(Dataset excerpts)

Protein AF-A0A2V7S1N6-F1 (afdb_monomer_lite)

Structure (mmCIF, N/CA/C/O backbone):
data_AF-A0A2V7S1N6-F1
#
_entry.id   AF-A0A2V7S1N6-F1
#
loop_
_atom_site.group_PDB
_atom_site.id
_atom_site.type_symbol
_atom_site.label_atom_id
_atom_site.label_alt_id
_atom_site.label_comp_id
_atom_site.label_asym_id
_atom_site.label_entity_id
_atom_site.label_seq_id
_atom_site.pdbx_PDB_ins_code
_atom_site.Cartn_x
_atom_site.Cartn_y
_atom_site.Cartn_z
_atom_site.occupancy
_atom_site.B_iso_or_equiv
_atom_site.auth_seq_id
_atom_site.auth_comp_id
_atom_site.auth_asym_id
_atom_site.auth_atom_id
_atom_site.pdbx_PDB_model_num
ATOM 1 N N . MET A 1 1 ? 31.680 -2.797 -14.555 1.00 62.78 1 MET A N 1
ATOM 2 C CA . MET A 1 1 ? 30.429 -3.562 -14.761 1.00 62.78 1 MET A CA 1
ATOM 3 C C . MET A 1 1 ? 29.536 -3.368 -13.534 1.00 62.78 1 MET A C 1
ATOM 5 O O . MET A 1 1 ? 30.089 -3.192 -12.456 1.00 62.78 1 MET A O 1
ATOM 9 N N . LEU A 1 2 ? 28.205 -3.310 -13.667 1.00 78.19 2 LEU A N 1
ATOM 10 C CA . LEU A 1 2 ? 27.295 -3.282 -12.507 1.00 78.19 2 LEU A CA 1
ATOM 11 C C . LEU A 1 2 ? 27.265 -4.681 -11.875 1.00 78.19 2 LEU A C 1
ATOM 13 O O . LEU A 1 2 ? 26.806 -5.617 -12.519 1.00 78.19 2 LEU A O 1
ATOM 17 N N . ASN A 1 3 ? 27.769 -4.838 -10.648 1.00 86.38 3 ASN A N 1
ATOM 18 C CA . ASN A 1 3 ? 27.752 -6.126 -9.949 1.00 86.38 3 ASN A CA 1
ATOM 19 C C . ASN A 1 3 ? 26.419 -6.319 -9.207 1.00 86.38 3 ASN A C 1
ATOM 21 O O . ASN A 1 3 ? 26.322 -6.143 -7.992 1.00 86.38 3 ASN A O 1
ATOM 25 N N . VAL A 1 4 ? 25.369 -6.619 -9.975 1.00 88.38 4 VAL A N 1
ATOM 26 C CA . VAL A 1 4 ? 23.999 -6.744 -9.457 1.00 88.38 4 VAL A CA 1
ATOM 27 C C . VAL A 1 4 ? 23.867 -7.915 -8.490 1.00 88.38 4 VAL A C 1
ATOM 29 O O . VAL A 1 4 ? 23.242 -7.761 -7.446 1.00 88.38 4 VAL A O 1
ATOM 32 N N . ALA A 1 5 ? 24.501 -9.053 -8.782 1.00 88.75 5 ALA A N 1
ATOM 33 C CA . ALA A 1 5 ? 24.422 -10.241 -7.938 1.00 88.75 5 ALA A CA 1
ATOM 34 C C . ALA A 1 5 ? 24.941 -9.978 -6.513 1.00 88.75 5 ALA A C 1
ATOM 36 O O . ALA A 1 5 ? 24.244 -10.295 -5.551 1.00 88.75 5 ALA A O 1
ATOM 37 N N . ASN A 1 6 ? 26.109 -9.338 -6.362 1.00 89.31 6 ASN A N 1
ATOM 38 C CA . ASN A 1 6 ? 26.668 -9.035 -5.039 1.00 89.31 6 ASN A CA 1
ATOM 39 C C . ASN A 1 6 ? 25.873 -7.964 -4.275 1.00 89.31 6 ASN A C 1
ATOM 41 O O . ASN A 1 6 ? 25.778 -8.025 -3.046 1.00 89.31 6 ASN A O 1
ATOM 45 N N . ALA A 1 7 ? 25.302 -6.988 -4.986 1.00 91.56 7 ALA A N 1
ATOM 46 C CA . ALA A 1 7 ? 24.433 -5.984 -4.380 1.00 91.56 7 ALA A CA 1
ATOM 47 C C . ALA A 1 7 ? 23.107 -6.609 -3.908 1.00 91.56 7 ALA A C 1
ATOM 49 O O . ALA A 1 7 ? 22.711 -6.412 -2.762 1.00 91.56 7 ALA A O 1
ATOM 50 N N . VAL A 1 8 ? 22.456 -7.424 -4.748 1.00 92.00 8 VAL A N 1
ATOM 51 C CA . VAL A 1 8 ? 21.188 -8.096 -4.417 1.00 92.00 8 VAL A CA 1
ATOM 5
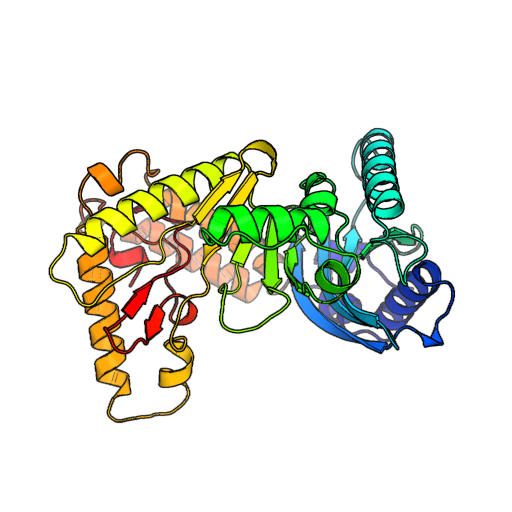2 C C . VAL A 1 8 ? 21.371 -9.161 -3.331 1.00 92.00 8 VAL A C 1
ATOM 54 O O . VAL A 1 8 ? 20.487 -9.357 -2.501 1.00 92.00 8 VAL A O 1
ATOM 57 N N . SER A 1 9 ? 22.525 -9.830 -3.275 1.00 90.50 9 SER A N 1
ATOM 58 C CA . SER A 1 9 ? 22.828 -10.788 -2.207 1.00 90.50 9 SER A CA 1
ATOM 59 C C . SER A 1 9 ? 23.145 -10.126 -0.861 1.00 90.50 9 SER A C 1
ATOM 61 O O . SER A 1 9 ? 23.290 -10.832 0.130 1.00 90.50 9 SER A O 1
ATOM 63 N N . GLY A 1 10 ? 23.332 -8.802 -0.818 1.00 90.31 10 GLY A N 1
ATOM 64 C CA . GLY A 1 10 ? 23.740 -8.074 0.386 1.00 90.31 10 GLY A CA 1
ATOM 65 C C . GLY A 1 10 ? 25.225 -8.201 0.749 1.00 90.31 10 GLY A C 1
ATOM 66 O O . GLY A 1 10 ? 25.641 -7.674 1.775 1.00 90.31 10 GLY A O 1
ATOM 67 N N . ARG A 1 11 ? 26.061 -8.831 -0.093 1.00 91.06 11 ARG A N 1
ATOM 68 C CA . ARG A 1 11 ? 27.512 -8.987 0.173 1.00 91.06 11 ARG A CA 1
ATOM 69 C C . ARG A 1 11 ? 28.235 -7.646 0.248 1.00 91.06 11 ARG A C 1
ATOM 71 O O . ARG A 1 11 ? 29.184 -7.481 1.003 1.00 91.06 11 ARG A O 1
ATOM 78 N N . GLU A 1 12 ? 27.754 -6.678 -0.520 1.00 92.44 12 GLU A N 1
ATOM 79 C CA . GLU A 1 12 ? 28.259 -5.304 -0.521 1.00 92.44 12 GLU A CA 1
ATOM 80 C C . GLU A 1 12 ? 27.501 -4.382 0.444 1.00 92.44 12 GLU A C 1
ATOM 82 O O . GLU A 1 12 ? 27.697 -3.162 0.418 1.00 92.44 12 GLU A O 1
ATOM 87 N N . LYS A 1 13 ? 26.630 -4.949 1.290 1.00 93.12 13 LYS A N 1
ATOM 88 C CA . LYS A 1 13 ? 25.858 -4.228 2.306 1.00 93.12 13 LYS A CA 1
ATOM 89 C C . LYS A 1 13 ? 25.099 -3.040 1.689 1.00 93.12 13 LYS A C 1
ATOM 91 O O . LYS A 1 13 ? 24.705 -3.064 0.518 1.00 93.12 13 LYS A O 1
ATOM 96 N N . LEU A 1 14 ? 24.906 -1.971 2.461 1.00 93.44 14 LEU A N 1
ATOM 97 C CA . LEU A 1 14 ? 24.238 -0.753 2.002 1.00 93.44 14 LEU A CA 1
ATOM 98 C C . LEU A 1 14 ? 24.916 -0.094 0.784 1.00 93.44 14 LEU A C 1
ATOM 100 O O . LEU A 1 14 ? 24.229 0.490 -0.054 1.00 93.44 14 LEU A O 1
ATOM 104 N N . ALA A 1 15 ? 26.242 -0.198 0.646 1.00 94.06 15 ALA A N 1
ATOM 105 C CA . ALA A 1 15 ? 26.970 0.412 -0.469 1.00 94.06 15 ALA A CA 1
ATOM 106 C C . ALA A 1 15 ? 26.559 -0.187 -1.825 1.00 94.06 15 ALA A C 1
ATOM 108 O O . ALA A 1 15 ? 26.401 0.547 -2.804 1.00 94.06 15 ALA A O 1
ATOM 109 N N . GLY A 1 16 ? 26.320 -1.502 -1.876 1.00 93.19 16 GLY A N 1
ATOM 110 C CA . GLY A 1 16 ? 25.814 -2.176 -3.073 1.00 93.19 16 GLY A CA 1
ATOM 111 C C . GLY A 1 16 ? 24.428 -1.684 -3.483 1.00 93.19 16 GLY A C 1
ATOM 112 O O . GLY A 1 16 ? 24.217 -1.330 -4.643 1.00 93.19 16 GLY A O 1
ATOM 113 N N . VAL A 1 17 ? 23.504 -1.580 -2.521 1.00 93.88 17 VAL A N 1
ATOM 114 C CA . VAL A 1 17 ? 22.143 -1.070 -2.762 1.00 93.88 17 VAL A CA 1
ATOM 115 C C . VAL A 1 17 ? 22.172 0.390 -3.215 1.00 93.88 17 VAL A C 1
ATOM 117 O O . VAL A 1 17 ? 21.580 0.719 -4.240 1.00 93.88 17 VAL A O 1
ATOM 120 N N . ARG A 1 18 ? 22.924 1.263 -2.529 1.00 94.81 18 ARG A N 1
ATOM 121 C CA . ARG A 1 18 ? 23.065 2.677 -2.924 1.00 94.81 18 ARG A CA 1
ATOM 122 C C . ARG A 1 18 ? 23.613 2.822 -4.340 1.00 94.81 18 ARG A C 1
ATOM 124 O O . ARG A 1 18 ? 23.160 3.688 -5.078 1.00 94.81 18 ARG A O 1
ATOM 131 N N . ARG A 1 19 ? 24.547 1.959 -4.746 1.00 94.94 19 ARG A N 1
ATOM 132 C CA . ARG A 1 19 ? 25.092 1.966 -6.108 1.00 94.94 19 ARG A CA 1
ATOM 133 C C . ARG A 1 19 ? 24.051 1.587 -7.166 1.00 94.94 19 ARG A C 1
ATOM 135 O O . ARG A 1 19 ? 24.101 2.147 -8.256 1.00 94.94 19 ARG A O 1
ATOM 142 N N . LEU A 1 20 ? 23.137 0.660 -6.870 1.00 93.75 20 LEU A N 1
ATOM 143 C CA . LEU A 1 20 ? 22.048 0.298 -7.789 1.00 93.75 20 LEU A CA 1
ATOM 144 C C . LEU A 1 20 ? 20.953 1.367 -7.867 1.00 93.75 20 LEU A C 1
ATOM 146 O O . LEU A 1 20 ? 20.358 1.532 -8.923 1.00 93.75 20 LEU A O 1
ATOM 150 N N . LEU A 1 21 ? 20.700 2.095 -6.780 1.00 94.50 21 LEU A N 1
ATOM 151 C CA . LEU A 1 21 ? 19.632 3.099 -6.734 1.00 94.50 21 LEU A CA 1
ATOM 152 C C . LEU A 1 21 ? 20.073 4.483 -7.216 1.00 94.50 21 LEU A C 1
ATOM 154 O O . LEU A 1 21 ? 19.307 5.170 -7.881 1.00 94.50 21 LEU A O 1
ATOM 158 N N . PHE A 1 22 ? 21.295 4.888 -6.867 1.00 94.25 22 PHE A N 1
ATOM 159 C CA . PHE A 1 22 ? 21.784 6.264 -7.025 1.00 94.25 22 PHE A CA 1
ATOM 160 C C . PHE A 1 22 ? 23.083 6.355 -7.835 1.00 94.25 22 PHE A C 1
ATOM 162 O O . PHE A 1 22 ? 23.649 7.432 -7.999 1.00 94.25 22 PHE A O 1
ATOM 169 N N . GLY A 1 23 ? 23.620 5.229 -8.310 1.00 93.31 23 GLY A N 1
ATOM 170 C CA . GLY A 1 23 ? 24.827 5.238 -9.127 1.00 93.31 23 GLY A CA 1
ATOM 171 C C . GLY A 1 23 ? 24.529 5.673 -10.559 1.00 93.31 23 GLY A C 1
ATOM 172 O O . GLY A 1 23 ? 23.651 5.105 -11.202 1.00 93.31 23 GLY A O 1
ATOM 173 N N . VAL A 1 24 ? 25.351 6.571 -11.112 1.00 93.19 24 VAL A N 1
ATOM 174 C CA . VAL A 1 24 ? 25.228 7.092 -12.494 1.00 93.19 24 VAL A CA 1
ATOM 175 C C . VAL A 1 24 ? 25.050 5.982 -13.541 1.00 93.19 24 VAL A C 1
ATOM 177 O O . VAL A 1 24 ? 24.263 6.108 -14.475 1.00 93.19 24 VAL A O 1
ATOM 180 N N . LYS A 1 25 ? 25.763 4.856 -13.392 1.00 91.44 25 LYS A N 1
ATOM 181 C CA . LYS A 1 25 ? 25.647 3.711 -14.315 1.00 91.44 25 LYS A CA 1
ATOM 182 C C . LYS A 1 25 ? 24.291 3.007 -14.214 1.00 91.44 25 LYS A C 1
ATOM 184 O O . LYS A 1 25 ? 23.790 2.545 -15.233 1.00 91.44 25 LYS A O 1
ATOM 189 N N . ALA A 1 26 ? 23.740 2.885 -13.007 1.00 91.31 26 ALA A N 1
ATOM 190 C CA . ALA A 1 26 ? 22.446 2.250 -12.790 1.00 91.31 26 ALA A CA 1
ATOM 191 C C . ALA A 1 26 ? 21.308 3.158 -13.263 1.00 91.31 26 ALA A C 1
ATOM 193 O O . ALA A 1 26 ? 20.416 2.686 -13.962 1.00 91.31 26 ALA A O 1
ATOM 194 N N . GLU A 1 27 ? 21.399 4.459 -12.977 1.00 92.44 27 GLU A N 1
ATOM 195 C CA . GLU A 1 27 ? 20.448 5.451 -13.477 1.00 92.44 27 GLU A CA 1
ATOM 196 C C . GLU A 1 27 ? 20.424 5.473 -15.008 1.00 92.44 27 GLU A C 1
ATOM 198 O O . GLU A 1 27 ? 19.355 5.367 -15.605 1.00 92.44 27 GLU A O 1
ATOM 203 N N . ARG A 1 28 ? 21.594 5.527 -15.661 1.00 91.94 28 ARG A N 1
ATOM 204 C CA . ARG A 1 28 ? 21.680 5.490 -17.128 1.00 91.94 28 ARG A CA 1
ATOM 205 C C . ARG A 1 28 ? 21.036 4.231 -17.703 1.00 91.94 28 ARG A C 1
ATOM 207 O O . ARG A 1 28 ? 20.287 4.327 -18.664 1.00 91.94 28 ARG A O 1
ATOM 214 N N . LEU A 1 29 ? 21.303 3.066 -17.113 1.00 91.75 29 LEU A N 1
ATOM 215 C CA . LEU A 1 29 ? 20.699 1.808 -17.552 1.00 91.75 29 LEU A CA 1
ATOM 216 C C . LEU A 1 29 ? 19.171 1.820 -17.387 1.00 91.75 29 LEU A C 1
ATOM 218 O O . LEU A 1 29 ? 18.453 1.391 -18.290 1.00 91.75 29 LEU A O 1
ATOM 222 N N . PHE A 1 30 ? 18.674 2.300 -16.247 1.00 93.94 30 PHE A N 1
ATOM 223 C CA . PHE A 1 30 ? 17.242 2.421 -15.988 1.00 93.94 30 PHE A CA 1
ATOM 224 C C . PHE A 1 30 ? 16.571 3.352 -17.003 1.00 93.94 30 PHE A C 1
ATOM 226 O O . PHE A 1 30 ? 15.600 2.950 -17.642 1.00 93.94 30 PHE A O 1
ATOM 233 N N . ARG A 1 31 ? 17.145 4.542 -17.231 1.00 93.50 31 ARG A N 1
ATOM 234 C CA . ARG A 1 31 ? 16.663 5.503 -18.233 1.00 93.50 31 ARG A CA 1
ATOM 235 C C . ARG A 1 31 ? 16.694 4.924 -19.643 1.00 93.50 31 ARG A C 1
ATOM 237 O O . ARG A 1 31 ? 15.683 4.985 -20.317 1.00 93.50 31 ARG A O 1
ATOM 244 N N . GLN A 1 32 ? 17.780 4.274 -20.061 1.00 92.25 32 GLN A N 1
ATOM 245 C CA . GLN A 1 32 ? 17.857 3.607 -21.370 1.00 92.25 32 GLN A CA 1
ATOM 246 C C . GLN A 1 32 ? 16.776 2.533 -21.542 1.00 92.25 32 GLN A C 1
ATOM 248 O O . GLN A 1 32 ? 16.154 2.437 -22.598 1.00 92.25 32 GLN A O 1
ATOM 253 N N . THR A 1 33 ? 16.523 1.747 -20.491 1.00 93.44 33 THR A N 1
ATOM 254 C CA . THR A 1 33 ? 15.477 0.716 -20.504 1.00 93.44 33 THR A CA 1
ATOM 255 C C . THR A 1 33 ? 14.084 1.347 -20.619 1.00 93.44 33 THR A C 1
ATOM 257 O O . THR A 1 33 ? 13.251 0.852 -21.371 1.00 93.44 33 THR A O 1
ATOM 260 N N . LEU A 1 34 ? 13.837 2.469 -19.935 1.00 93.69 34 LEU A N 1
ATOM 261 C CA . LEU A 1 34 ? 12.601 3.247 -20.069 1.00 93.69 34 LEU A CA 1
ATOM 262 C C . LEU A 1 34 ? 12.441 3.882 -21.454 1.00 93.69 34 LEU A C 1
ATOM 264 O O . LEU A 1 34 ? 11.366 3.801 -22.044 1.00 93.69 34 LEU A O 1
ATOM 268 N N . SER A 1 35 ? 13.502 4.474 -21.997 1.00 92.56 35 SER A N 1
ATOM 269 C CA . SER A 1 35 ? 13.503 5.087 -23.327 1.00 92.56 35 SER A CA 1
ATOM 270 C C . SER A 1 35 ? 13.170 4.070 -24.413 1.00 92.56 35 SER A C 1
ATOM 272 O O . SER A 1 35 ? 12.436 4.392 -25.344 1.00 92.56 35 SER A O 1
ATOM 274 N N . ALA A 1 36 ? 13.637 2.825 -24.273 1.00 92.50 36 ALA A N 1
ATOM 275 C CA . ALA A 1 36 ? 13.270 1.736 -25.175 1.00 92.50 36 ALA A CA 1
ATOM 276 C C . ALA A 1 36 ? 11.761 1.429 -25.143 1.00 92.50 36 ALA A C 1
ATOM 278 O O . ALA A 1 36 ? 11.176 1.142 -26.185 1.00 92.50 36 ALA A O 1
ATOM 279 N N . LEU A 1 37 ? 11.113 1.549 -23.976 1.00 94.62 37 LEU A N 1
ATOM 280 C CA . LEU A 1 37 ? 9.663 1.371 -23.838 1.00 94.62 37 LEU A CA 1
ATOM 281 C C . LEU A 1 37 ? 8.857 2.517 -24.455 1.00 94.62 37 LEU A C 1
ATOM 283 O O . LEU A 1 37 ? 7.762 2.282 -24.957 1.00 94.62 37 LEU A O 1
ATOM 287 N N . LEU A 1 38 ? 9.379 3.744 -24.440 1.00 92.56 38 LEU A N 1
ATOM 288 C CA . LEU A 1 38 ? 8.750 4.913 -25.072 1.00 92.56 38 LEU A CA 1
ATOM 289 C C . LEU A 1 38 ? 9.053 5.001 -26.578 1.00 92.56 38 LEU A C 1
ATOM 291 O O . LEU A 1 38 ? 8.276 5.555 -27.354 1.00 92.56 38 LEU A O 1
ATOM 295 N N . GLY A 1 39 ? 10.187 4.446 -27.009 1.00 87.94 39 GLY A N 1
ATOM 296 C CA . GLY A 1 39 ? 10.731 4.610 -28.356 1.00 87.94 39 GLY A CA 1
ATOM 297 C C . GLY A 1 39 ? 11.362 5.985 -28.612 1.00 87.94 39 GLY A C 1
ATOM 298 O O . GLY A 1 39 ? 11.706 6.274 -29.755 1.00 87.94 39 GLY A O 1
ATOM 299 N N . ASN A 1 40 ? 11.496 6.831 -27.584 1.00 84.81 40 ASN A N 1
ATOM 300 C CA . ASN A 1 40 ? 12.159 8.133 -27.644 1.00 84.81 40 ASN A CA 1
ATOM 301 C C . ASN A 1 40 ? 12.677 8.529 -26.249 1.00 84.81 40 ASN A C 1
ATOM 303 O O . ASN A 1 40 ? 11.905 8.604 -25.295 1.00 84.81 40 ASN A O 1
ATOM 307 N N . GLU A 1 41 ? 13.978 8.798 -26.137 1.00 81.19 41 GLU A N 1
ATOM 308 C CA . GLU A 1 41 ? 14.631 9.168 -24.874 1.00 81.19 41 GLU A CA 1
ATOM 309 C C . GLU A 1 41 ? 14.254 10.568 -24.378 1.00 81.19 41 GLU A C 1
ATOM 311 O O . GLU A 1 41 ? 14.165 10.766 -23.169 1.00 81.19 41 GLU A O 1
ATOM 316 N N . SER A 1 42 ? 13.961 11.513 -25.281 1.00 82.12 42 SER A N 1
ATOM 317 C CA . SER A 1 42 ? 13.592 12.891 -24.902 1.00 82.12 42 SER A CA 1
ATOM 318 C C . SER A 1 42 ? 12.315 12.969 -24.060 1.00 82.12 42 SER A C 1
ATOM 320 O O . SER A 1 42 ? 12.178 13.875 -23.248 1.00 82.12 42 SER A O 1
ATOM 322 N N . LEU A 1 43 ? 11.437 11.965 -24.164 1.00 88.62 43 LEU A N 1
ATOM 323 C CA . LEU A 1 43 ? 10.191 11.910 -23.403 1.00 88.62 43 LEU A CA 1
ATOM 324 C C . LEU A 1 43 ? 10.396 11.551 -21.921 1.00 88.62 43 LEU A C 1
ATOM 326 O O . LEU A 1 43 ? 9.487 11.769 -21.118 1.00 88.62 43 LEU A O 1
ATOM 330 N N . VAL A 1 44 ? 11.546 10.977 -21.538 1.00 92.69 44 VAL A N 1
ATOM 331 C CA . VAL A 1 44 ? 11.812 10.566 -20.149 1.00 92.69 44 VAL A CA 1
ATOM 332 C C . VAL A 1 44 ? 12.225 11.777 -19.315 1.00 92.69 44 VAL A C 1
ATOM 334 O O . VAL A 1 44 ? 13.378 12.207 -19.329 1.00 92.69 44 VAL A O 1
ATOM 337 N N . GLY A 1 45 ? 11.297 12.283 -18.511 1.00 93.75 45 GLY A N 1
ATOM 338 C CA . GLY A 1 45 ? 11.539 13.369 -17.571 1.00 93.75 45 GLY A CA 1
ATOM 339 C C . GLY A 1 45 ? 12.192 12.927 -16.248 1.00 93.75 45 GLY A C 1
ATOM 340 O O . GLY A 1 45 ? 12.902 11.911 -16.165 1.00 93.75 45 GLY A O 1
ATOM 341 N N . PRO A 1 46 ? 11.991 13.714 -15.174 1.00 95.06 46 PRO A N 1
ATOM 342 C CA . PRO A 1 46 ? 12.429 13.361 -13.826 1.00 95.06 46 PRO A CA 1
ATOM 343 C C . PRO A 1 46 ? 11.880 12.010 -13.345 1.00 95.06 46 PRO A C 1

- **Aim of the task**:
Give back the records above exactly, limited to the lines between the one holding "ATOM 280 C CA" and the one holding "ATOM 298 O O", inclusive.

- **Output below**:
ATOM 280 C CA . LEU A 1 37 ? 9.663 1.371 -23.838 1.00 94.62 37 LEU A CA 1
ATOM 281 C C . LEU A 1 37 ? 8.857 2.517 -24.455 1.00 94.62 37 LEU A C 1
ATOM 283 O O . LEU A 1 37 ? 7.762 2.282 -24.957 1.00 94.62 37 LEU A O 1
ATOM 287 N N . LEU A 1 38 ? 9.379 3.744 -24.440 1.00 92.56 38 LEU A N 1
ATOM 288 C CA . LEU A 1 38 ? 8.750 4.913 -25.072 1.00 92.56 38 LEU A CA 1
ATOM 289 C C . LEU A 1 38 ? 9.053 5.001 -26.578 1.00 92.56 38 LEU A C 1
ATOM 291 O O . LEU A 1 38 ? 8.276 5.555 -27.354 1.00 92.56 38 LEU A O 1
ATOM 295 N N . GLY A 1 39 ? 10.187 4.446 -27.009 1.00 87.94 39 GLY A N 1
ATOM 296 C CA . GLY A 1 39 ? 10.731 4.610 -28.356 1.00 87.94 39 GLY A CA 1
ATOM 297 C C . GLY A 1 39 ? 11.362 5.985 -28.612 1.00 87.94 39 GLY A C 1
ATOM 298 O O . GLY A 1 39 ? 11.706 6.274 -29.755 1.00 87.94 39 GLY A O 1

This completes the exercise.